* Records supplied:
────

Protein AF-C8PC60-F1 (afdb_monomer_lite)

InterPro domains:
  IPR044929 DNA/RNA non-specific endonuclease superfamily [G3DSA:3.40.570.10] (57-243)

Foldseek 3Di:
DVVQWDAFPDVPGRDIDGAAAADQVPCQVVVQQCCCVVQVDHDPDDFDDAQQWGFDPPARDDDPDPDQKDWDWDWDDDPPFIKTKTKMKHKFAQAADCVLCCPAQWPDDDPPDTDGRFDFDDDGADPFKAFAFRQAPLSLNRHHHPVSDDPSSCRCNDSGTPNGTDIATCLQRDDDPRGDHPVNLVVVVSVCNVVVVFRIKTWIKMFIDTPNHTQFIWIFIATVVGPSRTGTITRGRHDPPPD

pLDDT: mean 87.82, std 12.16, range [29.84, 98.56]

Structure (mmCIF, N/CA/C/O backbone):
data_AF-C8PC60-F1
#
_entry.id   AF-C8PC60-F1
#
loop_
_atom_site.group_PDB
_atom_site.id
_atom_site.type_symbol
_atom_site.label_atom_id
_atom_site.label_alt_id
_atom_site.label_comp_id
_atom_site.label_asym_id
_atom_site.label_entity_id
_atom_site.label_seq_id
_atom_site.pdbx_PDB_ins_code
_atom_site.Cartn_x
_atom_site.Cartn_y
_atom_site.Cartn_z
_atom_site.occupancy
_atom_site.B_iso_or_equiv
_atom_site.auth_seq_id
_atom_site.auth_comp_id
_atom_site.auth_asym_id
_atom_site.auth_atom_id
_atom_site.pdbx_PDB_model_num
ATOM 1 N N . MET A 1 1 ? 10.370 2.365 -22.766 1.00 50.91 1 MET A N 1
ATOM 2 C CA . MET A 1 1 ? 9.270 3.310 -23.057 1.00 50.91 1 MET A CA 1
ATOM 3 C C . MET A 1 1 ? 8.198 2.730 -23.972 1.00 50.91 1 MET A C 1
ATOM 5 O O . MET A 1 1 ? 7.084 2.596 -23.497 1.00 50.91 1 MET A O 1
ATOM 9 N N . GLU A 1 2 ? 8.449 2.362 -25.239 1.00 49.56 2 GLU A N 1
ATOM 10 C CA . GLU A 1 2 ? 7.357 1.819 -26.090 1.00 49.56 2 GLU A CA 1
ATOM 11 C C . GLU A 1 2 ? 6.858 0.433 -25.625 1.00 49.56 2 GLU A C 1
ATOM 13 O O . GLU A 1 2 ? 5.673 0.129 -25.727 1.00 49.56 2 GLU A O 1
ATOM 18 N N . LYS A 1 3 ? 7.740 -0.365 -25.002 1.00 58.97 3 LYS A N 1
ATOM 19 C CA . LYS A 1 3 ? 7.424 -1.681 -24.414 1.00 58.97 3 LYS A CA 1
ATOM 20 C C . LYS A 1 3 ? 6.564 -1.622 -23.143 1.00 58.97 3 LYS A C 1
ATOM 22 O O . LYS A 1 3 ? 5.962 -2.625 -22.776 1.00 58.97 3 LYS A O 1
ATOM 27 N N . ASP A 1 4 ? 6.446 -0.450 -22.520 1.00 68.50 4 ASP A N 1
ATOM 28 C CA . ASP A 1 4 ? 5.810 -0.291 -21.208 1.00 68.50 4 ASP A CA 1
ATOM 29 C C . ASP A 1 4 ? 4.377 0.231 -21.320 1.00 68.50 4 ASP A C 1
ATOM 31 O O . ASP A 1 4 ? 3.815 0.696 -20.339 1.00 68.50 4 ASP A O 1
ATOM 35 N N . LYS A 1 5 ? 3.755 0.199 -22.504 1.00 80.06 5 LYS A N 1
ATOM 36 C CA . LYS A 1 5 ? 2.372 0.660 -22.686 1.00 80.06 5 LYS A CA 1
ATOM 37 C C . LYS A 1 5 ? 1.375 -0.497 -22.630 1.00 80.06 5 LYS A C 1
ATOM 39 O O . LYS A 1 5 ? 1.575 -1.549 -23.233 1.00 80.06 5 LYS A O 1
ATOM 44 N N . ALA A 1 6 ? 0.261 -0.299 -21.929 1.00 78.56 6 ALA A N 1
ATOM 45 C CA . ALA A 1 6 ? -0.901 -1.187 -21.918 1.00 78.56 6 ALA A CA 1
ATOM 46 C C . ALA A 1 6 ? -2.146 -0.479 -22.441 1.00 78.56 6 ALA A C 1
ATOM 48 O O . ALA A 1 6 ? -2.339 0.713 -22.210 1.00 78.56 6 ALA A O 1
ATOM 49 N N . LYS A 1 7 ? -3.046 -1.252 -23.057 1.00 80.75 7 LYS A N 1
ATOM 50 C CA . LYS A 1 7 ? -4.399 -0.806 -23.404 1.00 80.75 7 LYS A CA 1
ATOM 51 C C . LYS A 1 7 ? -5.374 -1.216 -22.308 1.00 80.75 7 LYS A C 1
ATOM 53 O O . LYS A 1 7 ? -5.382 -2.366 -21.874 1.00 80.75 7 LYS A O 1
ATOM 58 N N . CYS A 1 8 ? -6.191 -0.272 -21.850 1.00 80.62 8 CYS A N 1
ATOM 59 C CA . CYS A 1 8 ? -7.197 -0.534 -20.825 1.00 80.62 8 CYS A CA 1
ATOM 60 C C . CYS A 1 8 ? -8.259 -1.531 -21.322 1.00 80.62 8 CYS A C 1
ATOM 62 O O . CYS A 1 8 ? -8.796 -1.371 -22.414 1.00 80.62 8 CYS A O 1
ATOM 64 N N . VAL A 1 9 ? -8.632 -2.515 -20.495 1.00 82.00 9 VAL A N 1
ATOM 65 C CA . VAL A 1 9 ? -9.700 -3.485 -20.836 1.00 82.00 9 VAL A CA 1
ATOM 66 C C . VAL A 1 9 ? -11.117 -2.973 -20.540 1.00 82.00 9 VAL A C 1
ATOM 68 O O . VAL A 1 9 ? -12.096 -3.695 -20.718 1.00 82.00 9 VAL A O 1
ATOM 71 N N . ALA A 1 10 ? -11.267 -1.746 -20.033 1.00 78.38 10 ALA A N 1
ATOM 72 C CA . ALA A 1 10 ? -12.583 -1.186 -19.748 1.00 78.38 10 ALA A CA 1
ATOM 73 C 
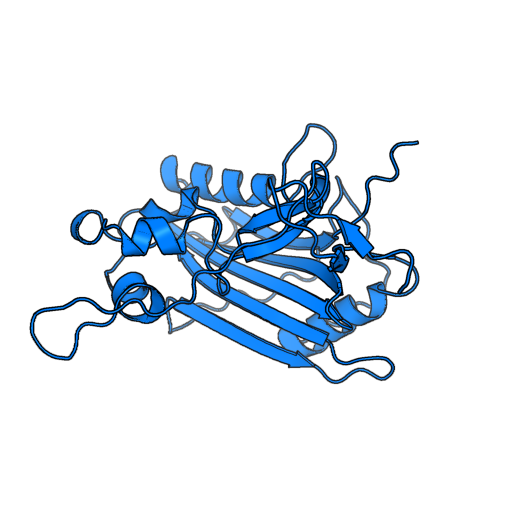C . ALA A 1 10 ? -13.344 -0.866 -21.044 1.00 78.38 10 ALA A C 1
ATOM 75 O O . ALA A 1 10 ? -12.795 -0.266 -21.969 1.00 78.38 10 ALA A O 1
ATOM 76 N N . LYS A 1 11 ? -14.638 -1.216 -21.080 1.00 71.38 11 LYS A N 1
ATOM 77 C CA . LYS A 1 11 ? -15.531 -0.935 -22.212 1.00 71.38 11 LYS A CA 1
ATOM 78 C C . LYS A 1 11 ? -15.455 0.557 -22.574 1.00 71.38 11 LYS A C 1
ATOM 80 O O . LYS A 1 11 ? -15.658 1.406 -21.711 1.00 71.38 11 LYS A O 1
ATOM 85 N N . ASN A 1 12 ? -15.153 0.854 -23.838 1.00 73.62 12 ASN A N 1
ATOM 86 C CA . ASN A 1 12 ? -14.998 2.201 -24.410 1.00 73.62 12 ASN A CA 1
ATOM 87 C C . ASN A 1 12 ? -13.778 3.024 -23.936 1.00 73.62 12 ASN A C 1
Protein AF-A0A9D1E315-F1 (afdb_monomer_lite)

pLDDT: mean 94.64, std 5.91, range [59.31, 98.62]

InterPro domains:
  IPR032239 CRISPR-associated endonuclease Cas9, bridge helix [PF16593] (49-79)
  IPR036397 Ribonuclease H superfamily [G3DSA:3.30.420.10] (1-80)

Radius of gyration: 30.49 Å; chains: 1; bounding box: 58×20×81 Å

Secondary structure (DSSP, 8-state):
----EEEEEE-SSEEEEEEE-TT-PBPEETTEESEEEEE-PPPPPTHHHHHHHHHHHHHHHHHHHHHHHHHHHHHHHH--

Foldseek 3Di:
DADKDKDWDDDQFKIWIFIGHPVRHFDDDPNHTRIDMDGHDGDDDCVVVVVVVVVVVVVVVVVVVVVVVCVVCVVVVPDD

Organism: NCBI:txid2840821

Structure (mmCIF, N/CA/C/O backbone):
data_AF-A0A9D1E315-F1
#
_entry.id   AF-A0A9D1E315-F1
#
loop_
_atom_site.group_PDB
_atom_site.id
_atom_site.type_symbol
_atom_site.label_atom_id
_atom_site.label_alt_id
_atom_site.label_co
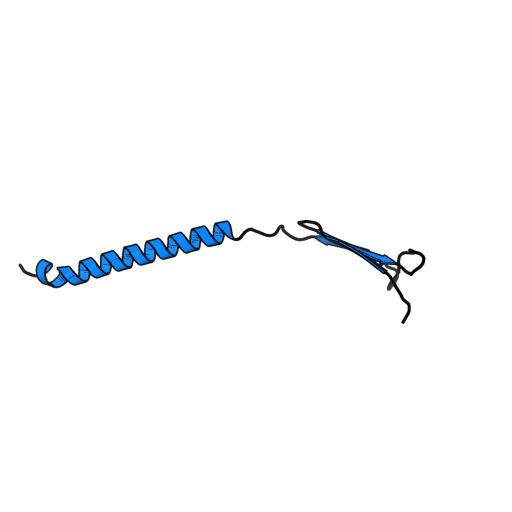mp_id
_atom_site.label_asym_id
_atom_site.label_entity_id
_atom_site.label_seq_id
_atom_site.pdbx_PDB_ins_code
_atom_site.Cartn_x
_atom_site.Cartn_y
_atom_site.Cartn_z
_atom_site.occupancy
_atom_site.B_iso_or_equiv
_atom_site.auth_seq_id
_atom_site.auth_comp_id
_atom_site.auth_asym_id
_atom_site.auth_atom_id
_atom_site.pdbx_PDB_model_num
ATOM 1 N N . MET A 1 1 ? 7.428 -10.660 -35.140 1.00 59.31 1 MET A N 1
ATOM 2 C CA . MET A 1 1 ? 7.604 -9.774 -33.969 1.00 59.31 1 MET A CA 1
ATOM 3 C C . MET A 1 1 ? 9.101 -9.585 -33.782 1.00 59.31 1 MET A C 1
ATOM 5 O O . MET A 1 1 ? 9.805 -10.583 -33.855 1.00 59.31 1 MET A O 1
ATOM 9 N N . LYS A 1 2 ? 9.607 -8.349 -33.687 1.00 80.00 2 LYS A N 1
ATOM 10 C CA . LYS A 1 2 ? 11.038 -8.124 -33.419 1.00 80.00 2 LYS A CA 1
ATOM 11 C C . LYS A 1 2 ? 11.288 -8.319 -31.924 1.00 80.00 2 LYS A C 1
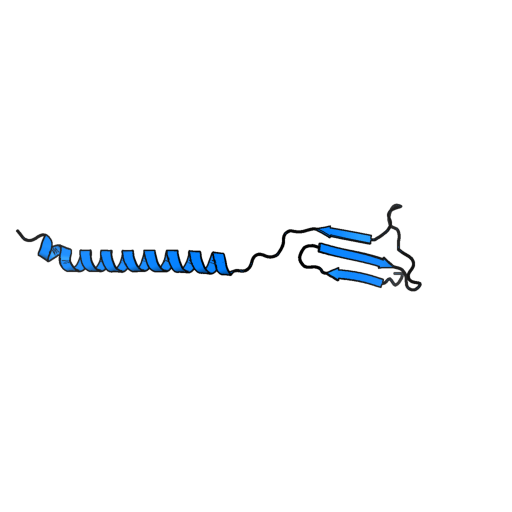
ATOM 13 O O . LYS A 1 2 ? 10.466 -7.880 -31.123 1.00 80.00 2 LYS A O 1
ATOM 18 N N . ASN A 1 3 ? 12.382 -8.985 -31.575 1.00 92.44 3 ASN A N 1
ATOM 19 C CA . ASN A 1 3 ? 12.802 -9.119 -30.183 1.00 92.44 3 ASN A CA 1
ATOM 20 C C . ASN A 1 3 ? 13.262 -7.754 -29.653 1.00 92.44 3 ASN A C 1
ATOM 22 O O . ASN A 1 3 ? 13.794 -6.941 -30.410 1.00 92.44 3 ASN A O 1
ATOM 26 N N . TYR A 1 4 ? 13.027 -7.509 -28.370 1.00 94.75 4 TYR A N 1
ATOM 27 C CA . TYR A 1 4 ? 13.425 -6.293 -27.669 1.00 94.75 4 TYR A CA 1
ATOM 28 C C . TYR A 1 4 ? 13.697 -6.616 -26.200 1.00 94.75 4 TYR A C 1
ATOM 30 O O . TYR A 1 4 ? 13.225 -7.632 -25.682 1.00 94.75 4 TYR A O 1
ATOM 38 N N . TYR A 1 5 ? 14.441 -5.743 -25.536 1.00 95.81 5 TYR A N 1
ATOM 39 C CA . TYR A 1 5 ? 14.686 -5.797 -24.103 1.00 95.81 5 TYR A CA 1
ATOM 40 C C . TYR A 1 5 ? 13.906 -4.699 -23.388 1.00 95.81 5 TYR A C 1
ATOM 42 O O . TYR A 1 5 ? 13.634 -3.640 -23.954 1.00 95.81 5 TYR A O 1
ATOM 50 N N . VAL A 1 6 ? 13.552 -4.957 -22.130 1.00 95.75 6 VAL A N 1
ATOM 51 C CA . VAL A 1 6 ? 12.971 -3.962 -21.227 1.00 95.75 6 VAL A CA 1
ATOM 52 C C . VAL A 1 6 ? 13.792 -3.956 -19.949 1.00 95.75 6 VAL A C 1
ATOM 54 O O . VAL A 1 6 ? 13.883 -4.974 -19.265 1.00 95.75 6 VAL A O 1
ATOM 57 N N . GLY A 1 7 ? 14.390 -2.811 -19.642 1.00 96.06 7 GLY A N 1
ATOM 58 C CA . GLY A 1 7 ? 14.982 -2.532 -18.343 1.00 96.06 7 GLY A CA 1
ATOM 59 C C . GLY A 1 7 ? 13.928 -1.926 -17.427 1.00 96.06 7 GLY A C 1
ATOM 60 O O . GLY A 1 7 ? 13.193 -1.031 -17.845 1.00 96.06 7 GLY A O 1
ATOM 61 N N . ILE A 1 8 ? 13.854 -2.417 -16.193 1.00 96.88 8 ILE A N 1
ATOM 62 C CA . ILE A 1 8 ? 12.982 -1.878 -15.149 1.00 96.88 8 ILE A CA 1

────

* Instructions to follow:
From the line holding "ATOM 38 N N" to the last line of the records, quote each line exactly and add nothing.

* Response area:
ATOM 38 N N . TYR A 1 5 ? 14.441 -5.743 -25.536 1.00 95.81 5 TYR A N 1
ATOM 39 C CA . TYR A 1 5 ? 14.686 -5.797 -24.103 1.00 95.81 5 TYR A CA 1
ATOM 40 C C . TYR A 1 5 ? 13.906 -4.699 -23.388 1.00 95.81 5 TYR A C 1
ATOM 42 O O . TYR A 1 5 ? 13.634 -3.640 -23.954 1.00 95.81 5 TYR A O 1
ATOM 50 N N . VAL A 1 6 ? 13.552 -4.957 -22.130 1.00 95.75 6 VAL A N 1
ATOM 51 C CA . VAL A 1 6 ? 12.971 -3.962 -21.227 1.00 95.75 6 VAL A CA 1
ATOM 52 C C . VAL A 1 6 ? 13.792 -3.956 -19.949 1.00 95.75 6 VAL A C 1
ATOM 54 O O . VAL A 1 6 ? 13.883 -4.974 -19.265 1.00 95.75 6 VAL A O 1
ATOM 57 N N . GLY A 1 7 ? 14.390 -2.811 -19.642 1.00 96.06 7 GLY A N 1
ATOM 58 C CA . GLY A 1 7 ? 14.982 -2.532 -18.343 1.00 96.06 7 GLY A CA 1
ATOM 59 C C . GLY A 1 7 ? 13.928 -1.926 -17.427 1.00 96.06 7 GLY A C 1
ATOM 60 O O . GLY A 1 7 ? 13.193 -1.031 -17.845 1.00 96.06 7 GLY A O 1
ATOM 61 N N . ILE A 1 8 ? 13.854 -2.417 -16.193 1.00 96.88 8 ILE A N 1
ATOM 62 C CA . ILE A 1 8 ? 12.982 -1.878 -15.149 1.00 96.88 8 ILE A CA 1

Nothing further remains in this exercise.